Жалобно всхлипнув, Ребекка выбежала из столовой, дробно постукивая каблучками по мраморному полу.
Я медленно подняла голову, чтобы столкнуться с потемневшими глазами Хантера: и если минуту назад он был зол, то сейчас – в бешенстве. В его взгляде – взрыв безграничной ярости. Но он не произнёс ни слова. Поднялся. Молча и со всей дури откинул рядом стоящий пустой стул, что мешал его действиям, и вышел за ней следом.
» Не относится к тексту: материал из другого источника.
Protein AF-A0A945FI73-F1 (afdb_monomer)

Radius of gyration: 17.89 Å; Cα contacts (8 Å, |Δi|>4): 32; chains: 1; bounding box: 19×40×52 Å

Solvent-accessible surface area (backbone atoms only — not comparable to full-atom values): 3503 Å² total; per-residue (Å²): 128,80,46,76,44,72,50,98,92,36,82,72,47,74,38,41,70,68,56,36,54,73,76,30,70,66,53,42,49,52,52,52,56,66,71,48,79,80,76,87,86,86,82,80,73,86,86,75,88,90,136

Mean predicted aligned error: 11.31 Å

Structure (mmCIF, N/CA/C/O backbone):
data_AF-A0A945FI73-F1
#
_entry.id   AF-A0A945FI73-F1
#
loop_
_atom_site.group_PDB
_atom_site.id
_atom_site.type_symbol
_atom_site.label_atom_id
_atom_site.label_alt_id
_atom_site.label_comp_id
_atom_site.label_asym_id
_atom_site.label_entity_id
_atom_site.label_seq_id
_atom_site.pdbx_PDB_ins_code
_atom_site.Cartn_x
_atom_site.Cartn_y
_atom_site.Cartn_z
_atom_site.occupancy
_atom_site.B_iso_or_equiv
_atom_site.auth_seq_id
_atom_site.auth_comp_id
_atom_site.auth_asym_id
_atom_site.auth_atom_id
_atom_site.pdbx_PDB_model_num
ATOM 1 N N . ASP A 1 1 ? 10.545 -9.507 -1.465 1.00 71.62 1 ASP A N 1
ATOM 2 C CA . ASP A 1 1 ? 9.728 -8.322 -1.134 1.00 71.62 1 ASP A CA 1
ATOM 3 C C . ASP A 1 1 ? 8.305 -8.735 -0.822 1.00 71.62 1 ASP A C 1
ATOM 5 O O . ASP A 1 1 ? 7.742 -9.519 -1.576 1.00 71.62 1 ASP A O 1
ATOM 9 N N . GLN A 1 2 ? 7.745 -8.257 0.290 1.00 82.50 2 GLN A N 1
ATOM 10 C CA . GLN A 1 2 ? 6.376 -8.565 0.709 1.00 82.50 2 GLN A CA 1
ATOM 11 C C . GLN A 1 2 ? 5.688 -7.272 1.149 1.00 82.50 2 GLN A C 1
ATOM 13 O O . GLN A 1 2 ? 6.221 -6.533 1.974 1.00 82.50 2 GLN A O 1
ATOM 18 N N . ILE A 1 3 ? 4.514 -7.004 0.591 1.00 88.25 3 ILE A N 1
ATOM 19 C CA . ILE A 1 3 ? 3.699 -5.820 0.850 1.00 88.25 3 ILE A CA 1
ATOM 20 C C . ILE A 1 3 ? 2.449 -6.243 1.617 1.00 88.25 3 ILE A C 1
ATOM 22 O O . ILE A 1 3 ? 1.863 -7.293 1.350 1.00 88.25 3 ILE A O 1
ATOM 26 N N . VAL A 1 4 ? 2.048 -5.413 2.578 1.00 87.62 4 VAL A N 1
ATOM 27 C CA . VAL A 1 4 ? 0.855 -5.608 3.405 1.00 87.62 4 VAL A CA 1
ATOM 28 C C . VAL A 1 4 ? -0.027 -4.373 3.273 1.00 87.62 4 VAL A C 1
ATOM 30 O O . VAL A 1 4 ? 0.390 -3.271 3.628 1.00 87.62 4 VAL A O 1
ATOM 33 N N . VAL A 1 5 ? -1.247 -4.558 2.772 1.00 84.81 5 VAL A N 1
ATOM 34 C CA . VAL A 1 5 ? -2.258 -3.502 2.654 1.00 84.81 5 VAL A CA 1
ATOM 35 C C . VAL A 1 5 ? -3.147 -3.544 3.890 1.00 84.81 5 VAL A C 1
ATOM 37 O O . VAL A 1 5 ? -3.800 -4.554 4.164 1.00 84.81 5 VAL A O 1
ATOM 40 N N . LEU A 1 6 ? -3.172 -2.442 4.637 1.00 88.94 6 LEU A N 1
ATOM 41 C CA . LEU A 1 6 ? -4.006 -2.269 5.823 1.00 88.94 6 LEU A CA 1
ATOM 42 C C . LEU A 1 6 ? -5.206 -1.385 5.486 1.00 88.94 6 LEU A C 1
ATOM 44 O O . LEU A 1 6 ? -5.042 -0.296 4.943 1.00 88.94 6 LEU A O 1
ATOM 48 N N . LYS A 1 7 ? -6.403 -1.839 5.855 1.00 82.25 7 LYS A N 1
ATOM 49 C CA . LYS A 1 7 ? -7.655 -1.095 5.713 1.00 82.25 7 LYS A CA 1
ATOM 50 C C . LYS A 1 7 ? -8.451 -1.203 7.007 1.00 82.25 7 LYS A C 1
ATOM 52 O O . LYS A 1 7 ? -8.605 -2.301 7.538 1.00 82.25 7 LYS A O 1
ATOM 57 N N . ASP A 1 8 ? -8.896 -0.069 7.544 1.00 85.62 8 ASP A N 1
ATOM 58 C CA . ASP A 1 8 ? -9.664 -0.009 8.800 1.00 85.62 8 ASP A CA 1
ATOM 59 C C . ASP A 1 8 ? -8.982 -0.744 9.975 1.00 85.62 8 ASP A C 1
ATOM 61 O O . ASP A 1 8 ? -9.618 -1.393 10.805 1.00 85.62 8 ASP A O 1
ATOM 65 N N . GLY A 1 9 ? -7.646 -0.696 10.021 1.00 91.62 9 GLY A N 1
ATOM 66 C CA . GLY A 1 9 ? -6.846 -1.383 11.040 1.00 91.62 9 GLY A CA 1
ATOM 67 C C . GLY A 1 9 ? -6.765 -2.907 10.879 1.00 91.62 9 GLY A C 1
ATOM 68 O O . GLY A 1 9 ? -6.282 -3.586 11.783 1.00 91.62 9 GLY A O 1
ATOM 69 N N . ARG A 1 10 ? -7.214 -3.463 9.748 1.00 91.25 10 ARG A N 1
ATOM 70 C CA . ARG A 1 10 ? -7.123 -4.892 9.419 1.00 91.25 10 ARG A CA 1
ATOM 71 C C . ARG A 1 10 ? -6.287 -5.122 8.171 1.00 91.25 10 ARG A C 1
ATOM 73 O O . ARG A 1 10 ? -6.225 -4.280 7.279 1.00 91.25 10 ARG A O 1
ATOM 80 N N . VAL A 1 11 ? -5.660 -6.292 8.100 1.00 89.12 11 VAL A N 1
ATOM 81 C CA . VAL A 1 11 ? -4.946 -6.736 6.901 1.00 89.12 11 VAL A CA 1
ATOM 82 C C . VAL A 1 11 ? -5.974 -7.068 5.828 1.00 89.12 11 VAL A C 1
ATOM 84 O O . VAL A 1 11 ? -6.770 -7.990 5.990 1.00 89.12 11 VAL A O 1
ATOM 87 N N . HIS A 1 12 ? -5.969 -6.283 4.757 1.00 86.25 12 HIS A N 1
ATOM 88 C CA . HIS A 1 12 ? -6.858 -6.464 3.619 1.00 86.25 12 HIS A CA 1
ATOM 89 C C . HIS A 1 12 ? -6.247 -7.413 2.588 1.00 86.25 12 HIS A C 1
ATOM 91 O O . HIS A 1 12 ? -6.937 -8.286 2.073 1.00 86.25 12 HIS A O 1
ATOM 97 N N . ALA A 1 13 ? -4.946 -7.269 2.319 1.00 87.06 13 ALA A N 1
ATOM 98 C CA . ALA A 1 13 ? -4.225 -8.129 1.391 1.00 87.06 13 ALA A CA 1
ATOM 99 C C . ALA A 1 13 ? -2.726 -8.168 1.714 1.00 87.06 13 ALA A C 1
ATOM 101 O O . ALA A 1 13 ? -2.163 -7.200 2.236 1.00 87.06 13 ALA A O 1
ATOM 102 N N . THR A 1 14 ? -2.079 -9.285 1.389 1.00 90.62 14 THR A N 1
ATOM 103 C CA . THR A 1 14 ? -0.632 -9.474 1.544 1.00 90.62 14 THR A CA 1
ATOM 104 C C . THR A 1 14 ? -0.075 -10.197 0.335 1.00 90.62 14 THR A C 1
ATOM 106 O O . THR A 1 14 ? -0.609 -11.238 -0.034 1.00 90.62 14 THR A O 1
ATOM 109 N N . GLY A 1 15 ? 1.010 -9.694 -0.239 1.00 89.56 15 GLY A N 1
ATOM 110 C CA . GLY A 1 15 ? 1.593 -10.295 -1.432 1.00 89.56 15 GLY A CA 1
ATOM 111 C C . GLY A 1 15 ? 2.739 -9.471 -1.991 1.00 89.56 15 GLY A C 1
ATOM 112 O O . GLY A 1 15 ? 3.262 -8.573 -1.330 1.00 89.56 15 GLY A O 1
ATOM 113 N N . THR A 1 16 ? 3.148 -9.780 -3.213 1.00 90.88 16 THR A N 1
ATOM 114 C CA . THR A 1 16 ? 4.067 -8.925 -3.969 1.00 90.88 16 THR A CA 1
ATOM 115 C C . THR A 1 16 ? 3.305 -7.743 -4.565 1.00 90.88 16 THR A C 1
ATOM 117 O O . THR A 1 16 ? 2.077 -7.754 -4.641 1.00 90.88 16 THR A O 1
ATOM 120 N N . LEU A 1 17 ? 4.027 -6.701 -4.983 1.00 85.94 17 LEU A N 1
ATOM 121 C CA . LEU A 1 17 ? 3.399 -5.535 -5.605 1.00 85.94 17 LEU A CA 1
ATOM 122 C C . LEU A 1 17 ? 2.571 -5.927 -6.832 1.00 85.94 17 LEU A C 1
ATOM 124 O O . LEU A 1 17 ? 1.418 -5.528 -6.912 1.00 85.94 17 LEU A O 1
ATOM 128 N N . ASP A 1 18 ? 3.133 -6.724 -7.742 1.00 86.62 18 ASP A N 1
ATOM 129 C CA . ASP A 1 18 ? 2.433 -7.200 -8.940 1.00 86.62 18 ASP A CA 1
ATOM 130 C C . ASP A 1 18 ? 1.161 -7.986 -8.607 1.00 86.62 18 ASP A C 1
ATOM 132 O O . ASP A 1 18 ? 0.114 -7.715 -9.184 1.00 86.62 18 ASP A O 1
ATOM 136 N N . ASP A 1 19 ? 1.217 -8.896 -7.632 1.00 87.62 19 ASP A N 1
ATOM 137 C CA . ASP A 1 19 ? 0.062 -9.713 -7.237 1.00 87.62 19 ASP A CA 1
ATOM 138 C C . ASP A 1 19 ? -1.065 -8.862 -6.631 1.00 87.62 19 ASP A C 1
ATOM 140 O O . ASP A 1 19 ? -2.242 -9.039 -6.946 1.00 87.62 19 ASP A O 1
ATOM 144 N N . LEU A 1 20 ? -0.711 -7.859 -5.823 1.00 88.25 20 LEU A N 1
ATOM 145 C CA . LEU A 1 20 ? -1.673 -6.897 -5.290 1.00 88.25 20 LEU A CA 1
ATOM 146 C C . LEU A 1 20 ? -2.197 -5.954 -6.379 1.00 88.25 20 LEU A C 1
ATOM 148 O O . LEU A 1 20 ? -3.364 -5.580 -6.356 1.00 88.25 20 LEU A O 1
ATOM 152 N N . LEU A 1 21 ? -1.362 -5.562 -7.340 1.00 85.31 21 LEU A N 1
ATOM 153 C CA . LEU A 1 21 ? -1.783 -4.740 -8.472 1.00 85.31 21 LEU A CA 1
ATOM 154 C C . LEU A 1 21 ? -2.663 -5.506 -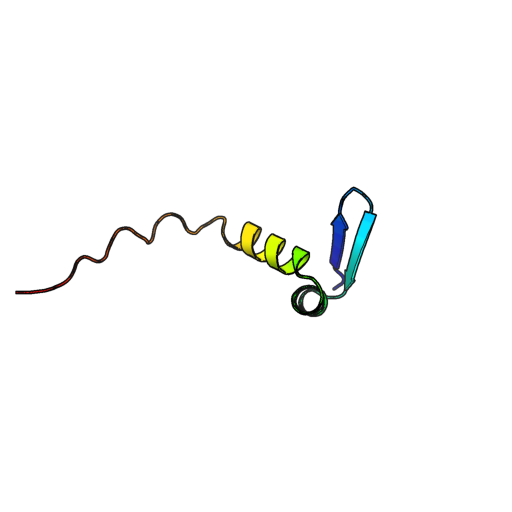9.460 1.00 85.31 21 LEU A C 1
ATOM 156 O O . LEU A 1 21 ? -3.403 -4.845 -10.183 1.00 85.31 21 LEU A O 1
ATOM 160 N N . ASP A 1 22 ? -2.623 -6.838 -9.494 1.00 85.50 22 ASP A N 1
ATOM 161 C CA . ASP A 1 22 ? -3.479 -7.681 -10.339 1.00 85.50 22 ASP A CA 1
ATOM 162 C C . ASP A 1 22 ? -4.779 -8.087 -9.620 1.00 85.50 22 ASP A C 1
ATOM 164 O O . ASP A 1 22 ? -5.879 -7.913 -10.153 1.00 85.50 22 ASP A O 1
ATOM 168 N N . SER A 1 23 ? -4.685 -8.490 -8.351 1.00 81.94 23 SER A N 1
ATOM 169 C CA . SER A 1 23 ? -5.826 -8.988 -7.572 1.00 81.94 23 SER A CA 1
ATOM 170 C C . SER A 1 23 ? -6.598 -7.915 -6.794 1.00 81.94 23 SER A C 1
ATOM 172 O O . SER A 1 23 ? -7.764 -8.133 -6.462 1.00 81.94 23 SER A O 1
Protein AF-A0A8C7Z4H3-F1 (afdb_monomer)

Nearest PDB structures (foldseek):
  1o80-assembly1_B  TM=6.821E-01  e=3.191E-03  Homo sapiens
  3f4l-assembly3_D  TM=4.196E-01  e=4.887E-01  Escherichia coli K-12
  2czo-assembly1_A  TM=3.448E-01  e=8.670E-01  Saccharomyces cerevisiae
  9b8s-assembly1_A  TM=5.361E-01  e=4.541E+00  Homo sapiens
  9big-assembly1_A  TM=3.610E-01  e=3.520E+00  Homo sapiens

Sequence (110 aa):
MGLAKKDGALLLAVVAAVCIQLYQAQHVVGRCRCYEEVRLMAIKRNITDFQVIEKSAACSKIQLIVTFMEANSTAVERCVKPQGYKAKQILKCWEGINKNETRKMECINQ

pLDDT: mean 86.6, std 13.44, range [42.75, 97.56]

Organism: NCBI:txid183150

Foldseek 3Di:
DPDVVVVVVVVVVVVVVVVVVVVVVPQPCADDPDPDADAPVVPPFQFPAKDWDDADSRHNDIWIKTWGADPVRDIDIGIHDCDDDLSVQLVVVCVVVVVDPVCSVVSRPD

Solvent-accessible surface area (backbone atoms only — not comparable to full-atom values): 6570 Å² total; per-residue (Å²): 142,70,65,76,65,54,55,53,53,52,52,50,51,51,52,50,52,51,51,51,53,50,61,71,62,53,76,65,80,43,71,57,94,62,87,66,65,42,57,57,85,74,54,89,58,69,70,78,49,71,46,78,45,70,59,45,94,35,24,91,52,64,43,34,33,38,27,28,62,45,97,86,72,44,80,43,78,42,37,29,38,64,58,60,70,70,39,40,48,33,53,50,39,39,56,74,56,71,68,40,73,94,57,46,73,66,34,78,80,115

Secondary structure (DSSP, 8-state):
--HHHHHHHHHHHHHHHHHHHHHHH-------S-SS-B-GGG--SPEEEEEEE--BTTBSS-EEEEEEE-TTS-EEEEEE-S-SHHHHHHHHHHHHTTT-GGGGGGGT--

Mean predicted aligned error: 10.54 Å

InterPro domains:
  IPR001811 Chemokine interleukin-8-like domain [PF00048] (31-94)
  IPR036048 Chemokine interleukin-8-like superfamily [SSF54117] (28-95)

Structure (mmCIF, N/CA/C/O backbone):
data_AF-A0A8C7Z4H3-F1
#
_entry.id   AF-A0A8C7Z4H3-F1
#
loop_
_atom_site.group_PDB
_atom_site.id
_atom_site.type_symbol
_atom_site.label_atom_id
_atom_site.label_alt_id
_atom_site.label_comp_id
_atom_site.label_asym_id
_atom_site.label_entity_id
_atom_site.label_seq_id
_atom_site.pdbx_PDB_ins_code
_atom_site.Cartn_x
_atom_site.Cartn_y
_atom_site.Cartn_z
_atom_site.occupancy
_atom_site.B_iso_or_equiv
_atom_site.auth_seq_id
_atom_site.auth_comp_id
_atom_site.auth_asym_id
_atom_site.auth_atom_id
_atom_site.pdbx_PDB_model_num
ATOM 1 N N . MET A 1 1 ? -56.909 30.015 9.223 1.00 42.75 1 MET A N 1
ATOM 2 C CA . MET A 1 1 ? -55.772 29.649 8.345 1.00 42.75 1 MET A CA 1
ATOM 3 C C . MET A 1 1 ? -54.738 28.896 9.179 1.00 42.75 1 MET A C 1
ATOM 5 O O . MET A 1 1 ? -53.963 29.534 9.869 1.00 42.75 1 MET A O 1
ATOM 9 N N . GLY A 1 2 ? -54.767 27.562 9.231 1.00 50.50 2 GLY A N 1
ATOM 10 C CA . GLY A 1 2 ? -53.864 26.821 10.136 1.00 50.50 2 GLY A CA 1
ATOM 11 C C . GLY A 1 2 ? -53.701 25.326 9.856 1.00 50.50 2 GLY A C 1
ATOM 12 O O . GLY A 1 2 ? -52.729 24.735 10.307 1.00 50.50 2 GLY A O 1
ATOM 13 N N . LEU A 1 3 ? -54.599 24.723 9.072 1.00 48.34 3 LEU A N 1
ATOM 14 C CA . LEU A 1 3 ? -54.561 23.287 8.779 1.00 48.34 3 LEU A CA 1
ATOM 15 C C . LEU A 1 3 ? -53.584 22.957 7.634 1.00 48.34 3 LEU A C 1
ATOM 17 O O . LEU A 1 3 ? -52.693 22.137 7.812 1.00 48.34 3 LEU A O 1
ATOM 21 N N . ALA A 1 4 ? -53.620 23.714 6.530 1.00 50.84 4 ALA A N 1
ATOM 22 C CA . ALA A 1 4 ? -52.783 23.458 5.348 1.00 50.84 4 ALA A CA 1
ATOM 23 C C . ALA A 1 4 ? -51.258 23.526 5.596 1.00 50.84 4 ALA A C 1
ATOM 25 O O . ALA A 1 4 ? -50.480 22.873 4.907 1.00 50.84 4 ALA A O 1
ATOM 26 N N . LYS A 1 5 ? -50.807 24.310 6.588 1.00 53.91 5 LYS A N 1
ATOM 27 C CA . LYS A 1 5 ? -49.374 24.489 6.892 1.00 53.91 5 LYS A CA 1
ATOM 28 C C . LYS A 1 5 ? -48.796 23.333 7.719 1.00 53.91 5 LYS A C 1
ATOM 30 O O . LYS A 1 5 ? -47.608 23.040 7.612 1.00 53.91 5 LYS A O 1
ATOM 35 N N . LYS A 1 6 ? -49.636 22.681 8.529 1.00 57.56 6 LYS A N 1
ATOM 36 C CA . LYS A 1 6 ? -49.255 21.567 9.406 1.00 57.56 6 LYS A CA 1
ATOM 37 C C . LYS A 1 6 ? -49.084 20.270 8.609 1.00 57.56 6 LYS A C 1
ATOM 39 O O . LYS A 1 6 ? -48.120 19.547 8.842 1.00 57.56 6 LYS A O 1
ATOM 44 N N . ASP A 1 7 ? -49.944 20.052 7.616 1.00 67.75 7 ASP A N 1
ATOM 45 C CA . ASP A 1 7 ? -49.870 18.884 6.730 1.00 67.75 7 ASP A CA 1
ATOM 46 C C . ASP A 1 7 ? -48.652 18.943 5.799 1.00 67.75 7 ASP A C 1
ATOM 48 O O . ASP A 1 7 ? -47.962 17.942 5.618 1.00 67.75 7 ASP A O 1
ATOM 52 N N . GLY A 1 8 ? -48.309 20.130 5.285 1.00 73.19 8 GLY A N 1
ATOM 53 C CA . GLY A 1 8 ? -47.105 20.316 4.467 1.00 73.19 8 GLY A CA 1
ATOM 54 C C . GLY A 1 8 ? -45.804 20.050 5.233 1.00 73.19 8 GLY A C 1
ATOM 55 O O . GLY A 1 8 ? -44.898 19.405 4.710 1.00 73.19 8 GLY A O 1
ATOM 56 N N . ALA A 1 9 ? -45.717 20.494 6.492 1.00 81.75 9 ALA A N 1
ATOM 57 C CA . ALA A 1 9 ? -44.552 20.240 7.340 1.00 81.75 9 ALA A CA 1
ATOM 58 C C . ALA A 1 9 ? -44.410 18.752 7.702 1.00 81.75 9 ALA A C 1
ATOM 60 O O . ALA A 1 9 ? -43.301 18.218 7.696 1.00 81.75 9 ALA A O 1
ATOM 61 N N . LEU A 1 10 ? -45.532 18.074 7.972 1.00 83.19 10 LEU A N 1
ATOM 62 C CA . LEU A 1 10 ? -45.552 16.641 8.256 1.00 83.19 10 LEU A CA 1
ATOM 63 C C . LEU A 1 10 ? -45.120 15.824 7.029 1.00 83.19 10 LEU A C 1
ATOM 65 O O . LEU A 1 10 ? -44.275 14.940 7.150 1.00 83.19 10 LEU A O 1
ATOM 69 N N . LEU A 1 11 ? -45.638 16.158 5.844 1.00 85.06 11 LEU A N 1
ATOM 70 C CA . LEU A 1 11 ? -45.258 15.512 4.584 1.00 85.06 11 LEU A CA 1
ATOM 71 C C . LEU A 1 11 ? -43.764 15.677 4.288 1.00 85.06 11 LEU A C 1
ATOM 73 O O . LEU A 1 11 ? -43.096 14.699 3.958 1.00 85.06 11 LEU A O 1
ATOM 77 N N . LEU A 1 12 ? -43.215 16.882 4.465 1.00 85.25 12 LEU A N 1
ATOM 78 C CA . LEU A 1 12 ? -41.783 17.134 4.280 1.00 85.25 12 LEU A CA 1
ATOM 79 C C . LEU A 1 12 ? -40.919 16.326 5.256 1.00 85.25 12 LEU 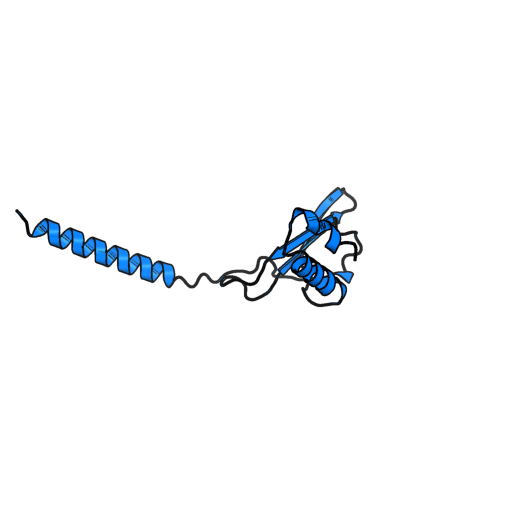A C 1
ATOM 81 O O . LEU A 1 12 ? -39.893 15.784 4.849 1.00 85.25 12 LEU A O 1
ATOM 85 N N . ALA A 1 13 ? -41.340 16.203 6.518 1.00 88.56 13 ALA A N 1
ATOM 86 C CA . ALA A 1 13 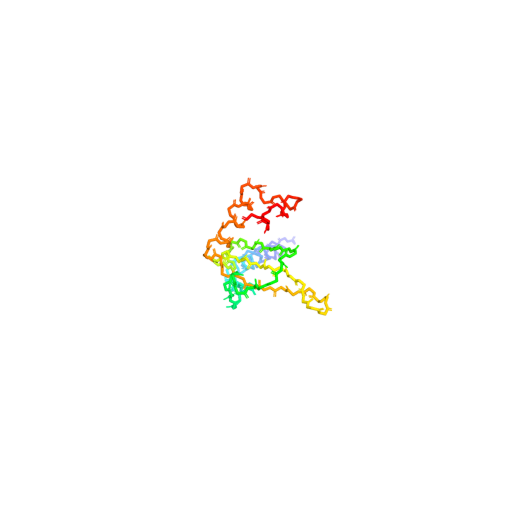? -40.629 15.397 7.507 1.00 88.56 13 ALA A CA 1
ATOM 87 C C . ALA A 1 13 ? -40.627 13.903 7.141 1.00 88.56 13 ALA A C 1
ATOM 89 O O . ALA A 1 13 ? -39.592 13.246 7.256 1.00 88.56 13 ALA A O 1
ATOM 90 N N . VAL A 1 14 ? -41.753 13.378 6.644 1.00 89.50 14 VAL A N 1
ATOM 91 C CA . VAL A 1 14 ? -41.852 11.987 6.173 1.00 89.50 14 VAL A CA 1
ATOM 92 C C . VAL A 1 14 ? -40.953 11.760 4.958 1.00 89.50 14 VAL A C 1
ATOM 94 O O . VAL A 1 14 ? -40.185 10.801 4.944 1.00 89.50 14 VAL A O 1
ATOM 97 N N . VAL A 1 15 ? -40.982 12.658 3.969 1.00 90.38 15 VAL A N 1
ATOM 98 C CA . VAL A 1 15 ? -40.113 12.565 2.784 1.00 90.38 15 VAL A CA 1
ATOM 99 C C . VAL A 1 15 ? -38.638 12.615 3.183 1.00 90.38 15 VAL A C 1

Я рассматривала, как бордовое пятно от вина медленно расползалось по моим джинсам, оценивая беспорядок: накрахмаленная до хруста салфетка, брошенная Ребеккой в мою тарелку; стекло от упавшего и разбившегося бокала; в том числе отброшенный Хантером стул – отличная картина, чтобы понять, насколько огромна разница между ею и мной.
Одного это оказалось вполне достаточно. Ребекка для Хантера на первом месте. Всё это время он старался, чтобы мы не пересекались, чтобы не причинять ей беспокойства.